For the SBA Working Capital Pilot program, you must have a history of at least 12 full months of operations (i.e. generating revenue from your business operations) and be able to provide timely and accurate financial statements, accounts receivable and accounts payable aging reports and inventory reports.

SBA 504 loans

SBA 504/CDC loans can be used only to fund fixed-asset purchases, such as real estate and large equipment. The SBA requires that any real estate you purchase with this financing is 51% owner-occupied — and 60% owner-occupied for new construction.
To qualify for an SBA 504 loan, your business must have an average net income of less than $5 million for the past two years and a tangible net worth of less than $15 million. You must also be able to meet job creation or public policy goals laid out by the SBA.

SBA microloans

SBA microloans, on the other hand, can be used for a variety of purposes — working capital or the purchase of inventory, supplies, furniture and equipment, for example. However, loan funds can’t be used to pay off existing debts or purchase real estate.
These smaller loans are issued by intermediary lenders — like nonprofit community organizations — and may have more flexible eligibility criteria compared with other SBA lenders because the intermediaries set their own lending and credit requirements. However, collateral and personal guarantees are generally required.

SBA disaster loans

Four types of SBA disaster loans are available to businesses and individuals who have experienced a declared disaster:
  • Physical damage loans. Offered to businesses, nonprofits, homeowners and renters for the repair and replacement of physical assets damaged in a disaster.
  • Mitigation assistance loans.

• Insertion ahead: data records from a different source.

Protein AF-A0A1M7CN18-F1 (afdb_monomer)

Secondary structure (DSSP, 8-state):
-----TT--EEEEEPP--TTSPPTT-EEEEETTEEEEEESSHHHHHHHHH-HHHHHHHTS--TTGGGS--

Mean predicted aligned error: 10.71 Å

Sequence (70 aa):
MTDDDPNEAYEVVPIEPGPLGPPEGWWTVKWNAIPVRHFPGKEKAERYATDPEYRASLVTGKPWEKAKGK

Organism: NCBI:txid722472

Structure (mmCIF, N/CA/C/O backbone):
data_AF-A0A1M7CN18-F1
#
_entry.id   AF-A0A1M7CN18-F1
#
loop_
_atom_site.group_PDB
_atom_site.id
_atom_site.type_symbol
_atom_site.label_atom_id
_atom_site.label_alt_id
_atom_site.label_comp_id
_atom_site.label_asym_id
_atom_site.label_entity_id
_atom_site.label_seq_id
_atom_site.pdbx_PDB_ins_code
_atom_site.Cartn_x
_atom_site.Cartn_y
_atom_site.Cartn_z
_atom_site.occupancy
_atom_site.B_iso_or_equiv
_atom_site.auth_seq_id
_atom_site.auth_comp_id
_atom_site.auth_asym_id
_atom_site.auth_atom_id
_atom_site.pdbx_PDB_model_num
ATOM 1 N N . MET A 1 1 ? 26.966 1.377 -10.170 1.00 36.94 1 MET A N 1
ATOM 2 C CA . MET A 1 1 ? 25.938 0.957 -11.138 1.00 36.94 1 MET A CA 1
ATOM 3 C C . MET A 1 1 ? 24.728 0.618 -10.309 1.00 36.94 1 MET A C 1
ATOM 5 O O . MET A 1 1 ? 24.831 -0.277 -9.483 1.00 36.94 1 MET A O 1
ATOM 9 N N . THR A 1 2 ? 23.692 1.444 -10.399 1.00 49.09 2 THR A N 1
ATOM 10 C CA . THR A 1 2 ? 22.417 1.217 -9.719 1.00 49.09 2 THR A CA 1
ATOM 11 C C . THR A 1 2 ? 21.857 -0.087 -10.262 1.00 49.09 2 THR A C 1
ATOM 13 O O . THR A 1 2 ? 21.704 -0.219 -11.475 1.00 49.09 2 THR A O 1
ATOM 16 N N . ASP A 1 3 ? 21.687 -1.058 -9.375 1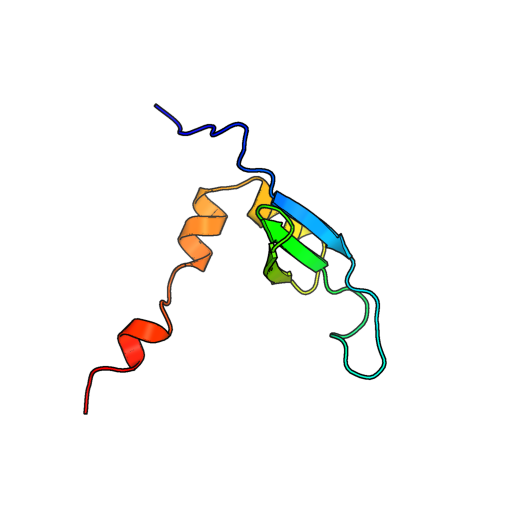.00 49.47 3 ASP A N 1
ATOM 17 C CA . ASP A 1 3 ? 21.019 -2.329 -9.630 1.00 49.47 3 ASP A CA 1
ATOM 18 C C . ASP A 1 3 ? 19.532 -2.020 -9.850 1.00 49.47 3 ASP A C 1
ATOM 20 O O . ASP A 1 3 ? 18.715 -2.101 -8.942 1.00 49.47 3 ASP A O 1
ATOM 24 N N . ASP A 1 4 ? 19.212 -1.499 -11.034 1.00 52.41 4 ASP A N 1
ATOM 25 C CA . ASP A 1 4 ? 17.847 -1.407 -11.546 1.00 52.41 4 ASP A CA 1
ATOM 26 C C . ASP A 1 4 ? 17.516 -2.801 -12.083 1.00 52.41 4 ASP A C 1
ATOM 28 O O . ASP A 1 4 ? 17.561 -3.052 -13.286 1.00 52.41 4 ASP A O 1
ATOM 32 N N . ASP A 1 5 ? 17.361 -3.765 -11.171 1.00 52.19 5 ASP A N 1
ATOM 33 C CA . ASP A 1 5 ? 16.943 -5.108 -11.540 1.00 52.19 5 ASP A CA 1
ATOM 34 C C . ASP A 1 5 ? 15.518 -5.003 -12.111 1.00 52.19 5 ASP A C 1
ATOM 36 O O . ASP A 1 5 ? 14.584 -4.654 -11.384 1.00 52.19 5 ASP A O 1
ATOM 40 N N . PRO A 1 6 ? 15.303 -5.295 -13.406 1.00 54.38 6 PRO A N 1
ATOM 41 C CA . PRO A 1 6 ? 13.990 -5.148 -14.030 1.00 54.38 6 PRO A CA 1
ATOM 42 C C . PRO A 1 6 ? 12.961 -6.155 -13.485 1.00 54.38 6 PRO A C 1
ATOM 44 O O . PRO A 1 6 ? 11.785 -6.078 -13.839 1.00 54.38 6 PRO A O 1
ATOM 47 N N . ASN A 1 7 ? 13.384 -7.106 -12.640 1.00 53.94 7 ASN A N 1
ATOM 48 C CA . ASN A 1 7 ? 12.529 -8.057 -11.936 1.00 53.94 7 ASN A CA 1
ATOM 49 C C . ASN A 1 7 ? 12.186 -7.588 -10.501 1.00 53.94 7 ASN A C 1
ATOM 51 O O . ASN A 1 7 ? 11.443 -8.258 -9.774 1.00 53.94 7 ASN A O 1
ATOM 55 N N . GLU A 1 8 ? 12.640 -6.400 -10.090 1.00 60.75 8 GLU A N 1
ATOM 56 C CA . GLU A 1 8 ? 12.257 -5.749 -8.841 1.00 60.75 8 GLU A CA 1
ATOM 57 C C . GLU A 1 8 ? 10.863 -5.090 -8.941 1.00 60.75 8 GLU A C 1
ATOM 59 O O . GLU A 1 8 ? 10.661 -3.901 -8.704 1.00 60.75 8 GLU A O 1
ATOM 64 N N . ALA A 1 9 ? 9.849 -5.883 -9.290 1.00 68.56 9 ALA A N 1
ATOM 65 C CA . ALA A 1 9 ? 8.464 -5.430 -9.321 1.00 68.56 9 ALA A CA 1
ATOM 66 C C . ALA A 1 9 ? 7.881 -5.433 -7.898 1.00 68.56 9 ALA A C 1
ATOM 68 O O . ALA A 1 9 ? 7.385 -6.452 -7.404 1.00 68.56 9 ALA A O 1
ATOM 69 N N . TYR A 1 10 ? 7.965 -4.288 -7.216 1.00 74.94 10 TYR A N 1
ATOM 70 C CA . TYR A 1 10 ? 7.192 -4.049 -6.001 1.00 74.94 10 TYR A CA 1
ATOM 71 C C . TYR A 1 10 ? 5.766 -3.633 -6.361 1.00 74.94 10 TYR A C 1
ATOM 73 O O . TYR A 1 10 ? 5.524 -2.540 -6.868 1.00 74.94 10 TYR A O 1
ATOM 81 N N . GLU A 1 11 ? 4.801 -4.496 -6.068 1.00 82.31 11 GLU A N 1
ATOM 82 C CA . GLU A 1 11 ? 3.387 -4.228 -6.297 1.00 82.31 11 GLU A CA 1
ATOM 83 C C . GLU A 1 11 ? 2.744 -3.669 -5.031 1.00 82.31 11 GLU A C 1
ATOM 85 O O . GLU A 1 11 ? 2.741 -4.307 -3.978 1.00 82.31 11 GLU A O 1
ATOM 90 N N . VAL A 1 12 ? 2.156 -2.481 -5.132 1.00 83.38 12 VAL A N 1
ATOM 91 C CA . VAL A 1 12 ? 1.422 -1.849 -4.034 1.00 83.38 12 VAL A CA 1
ATOM 92 C C . VAL A 1 12 ? -0.061 -2.142 -4.209 1.00 83.38 12 VAL A C 1
ATOM 94 O O . VA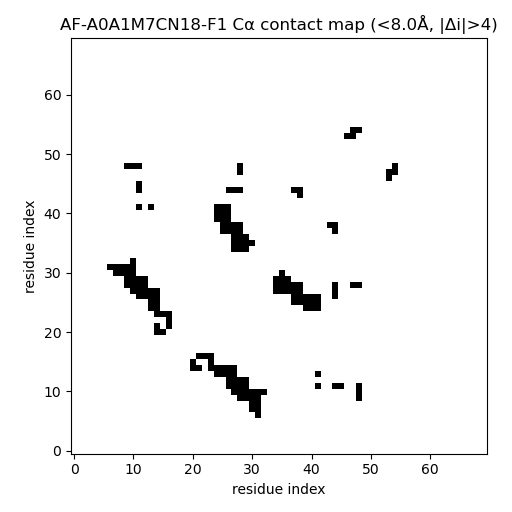L A 1 12 ? -0.724 -1.549 -5.058 1.00 83.38 12 VAL A O 1
ATOM 97 N N . VAL A 1 13 ? -0.590 -3.057 -3.403 1.00 84.44 13 VAL A N 1
ATOM 98 C CA . VAL A 1 13 ? -2.002 -3.453 -3.446 1.00 84.44 13 VAL A CA 1
ATOM 99 C C . VAL A 1 13 ? -2.737 -2.977 -2.194 1.00 84.44 13 VAL A C 1
ATOM 101 O O . VAL A 1 13 ? -2.174 -3.033 -1.095 1.00 84.44 13 VAL A O 1
ATOM 104 N N . PRO A 1 14 ? -3.988 -2.506 -2.313 1.00 82.19 14 PRO A N 1
ATOM 105 C CA . PRO A 1 14 ? -4.804 -2.241 -1.138 1.00 82.19 14 PRO A CA 1
ATOM 106 C C . PRO A 1 14 ? -5.060 -3.558 -0.395 1.00 82.19 14 PRO A C 1
ATOM 108 O O . PRO A 1 14 ? -5.196 -4.616 -1.011 1.00 82.19 14 PRO A O 1
ATOM 111 N N . ILE A 1 15 ? -5.096 -3.507 0.935 1.00 78.19 15 ILE A N 1
ATOM 112 C CA . ILE A 1 15 ? -5.578 -4.637 1.731 1.00 78.19 15 ILE A CA 1
ATOM 113 C C . ILE A 1 15 ? -7.092 -4.663 1.635 1.00 78.19 15 ILE A C 1
ATOM 115 O O . ILE A 1 15 ? -7.748 -3.660 1.912 1.00 78.19 15 ILE A O 1
ATOM 119 N N . GLU A 1 16 ? -7.643 -5.819 1.280 1.00 72.69 16 GLU A N 1
ATOM 120 C CA . GLU A 1 16 ? -9.071 -6.049 1.434 1.00 72.69 16 GLU A CA 1
ATOM 121 C C . GLU A 1 16 ? -9.387 -6.150 2.936 1.00 72.69 16 GLU A C 1
ATOM 123 O O . GLU A 1 16 ? -8.813 -7.007 3.622 1.00 72.69 16 GLU A O 1
ATOM 128 N N . PRO A 1 17 ? -10.251 -5.272 3.479 1.00 66.06 17 PRO A N 1
ATOM 129 C CA . PRO A 1 17 ? -10.633 -5.321 4.881 1.00 66.06 17 PRO A CA 1
ATOM 130 C C . PRO A 1 17 ? -11.460 -6.589 5.131 1.00 66.06 17 PRO A C 1
ATOM 132 O O . PRO A 1 17 ? -12.664 -6.642 4.896 1.00 66.06 17 PRO A O 1
ATOM 135 N N . GLY A 1 18 ? -10.789 -7.651 5.573 1.00 63.69 18 GLY A N 1
ATOM 136 C CA . GLY A 1 18 ? -11.426 -8.886 6.018 1.00 63.69 18 GLY A CA 1
ATOM 137 C C . GLY A 1 18 ? -11.792 -8.838 7.507 1.00 63.69 18 GLY A C 1
ATOM 138 O O . GLY A 1 18 ? -11.217 -8.050 8.255 1.00 63.69 18 GLY A O 1
ATOM 139 N N . PRO A 1 19 ? -12.663 -9.739 7.995 1.00 68.69 19 PRO A N 1
ATOM 140 C CA . PRO A 1 19 ? -13.039 -9.820 9.416 1.00 68.69 19 PRO A CA 1
ATOM 141 C C . PRO A 1 19 ? -11.861 -10.112 10.368 1.00 68.69 19 PRO A C 1
ATOM 143 O O . PRO A 1 19 ? -11.978 -9.914 11.573 1.00 68.69 19 PRO A O 1
ATOM 146 N N . LEU A 1 20 ? -10.728 -10.577 9.830 1.00 69.56 20 LEU A N 1
ATOM 147 C CA . LEU A 1 20 ? -9.453 -10.796 10.530 1.00 69.56 20 LEU A CA 1
ATOM 148 C C . LEU A 1 20 ? -8.294 -10.007 9.888 1.00 69.56 20 LEU A C 1
ATOM 150 O O . LEU A 1 20 ? -7.131 -10.219 10.229 1.00 69.56 20 LEU A O 1
ATOM 154 N N . GLY A 1 21 ? -8.603 -9.161 8.904 1.00 62.44 21 GLY A N 1
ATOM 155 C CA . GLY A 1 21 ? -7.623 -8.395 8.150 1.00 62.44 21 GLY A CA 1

Provides funds to make improvements to homes and businesses to prevent future damage from a disaster.
  • Economic Injury Disaster Loans (EIDL). Designed to assist small businesses, agricultural cooperatives and private nonprofit organizations who have suffered economic injury due to a declared disaster.
  • Military Reservist Economic Injury Disaster Loan (MREIDL). Available to cover operating expenses when a small business has an essential employee who is called to active duty.
SBA disaster loan requirements vary based on the type of loan. Lower credit scores may be acceptable, in some cases. For example, the minimum credit score for the COVID-19 EIDL program was 570 for loans of $500,000 or less and 625 for larger amounts. However, approval is still dependent on the lender’s assessment of your ability to repay the loan. And collateral may be required, depending on the loan type and amount.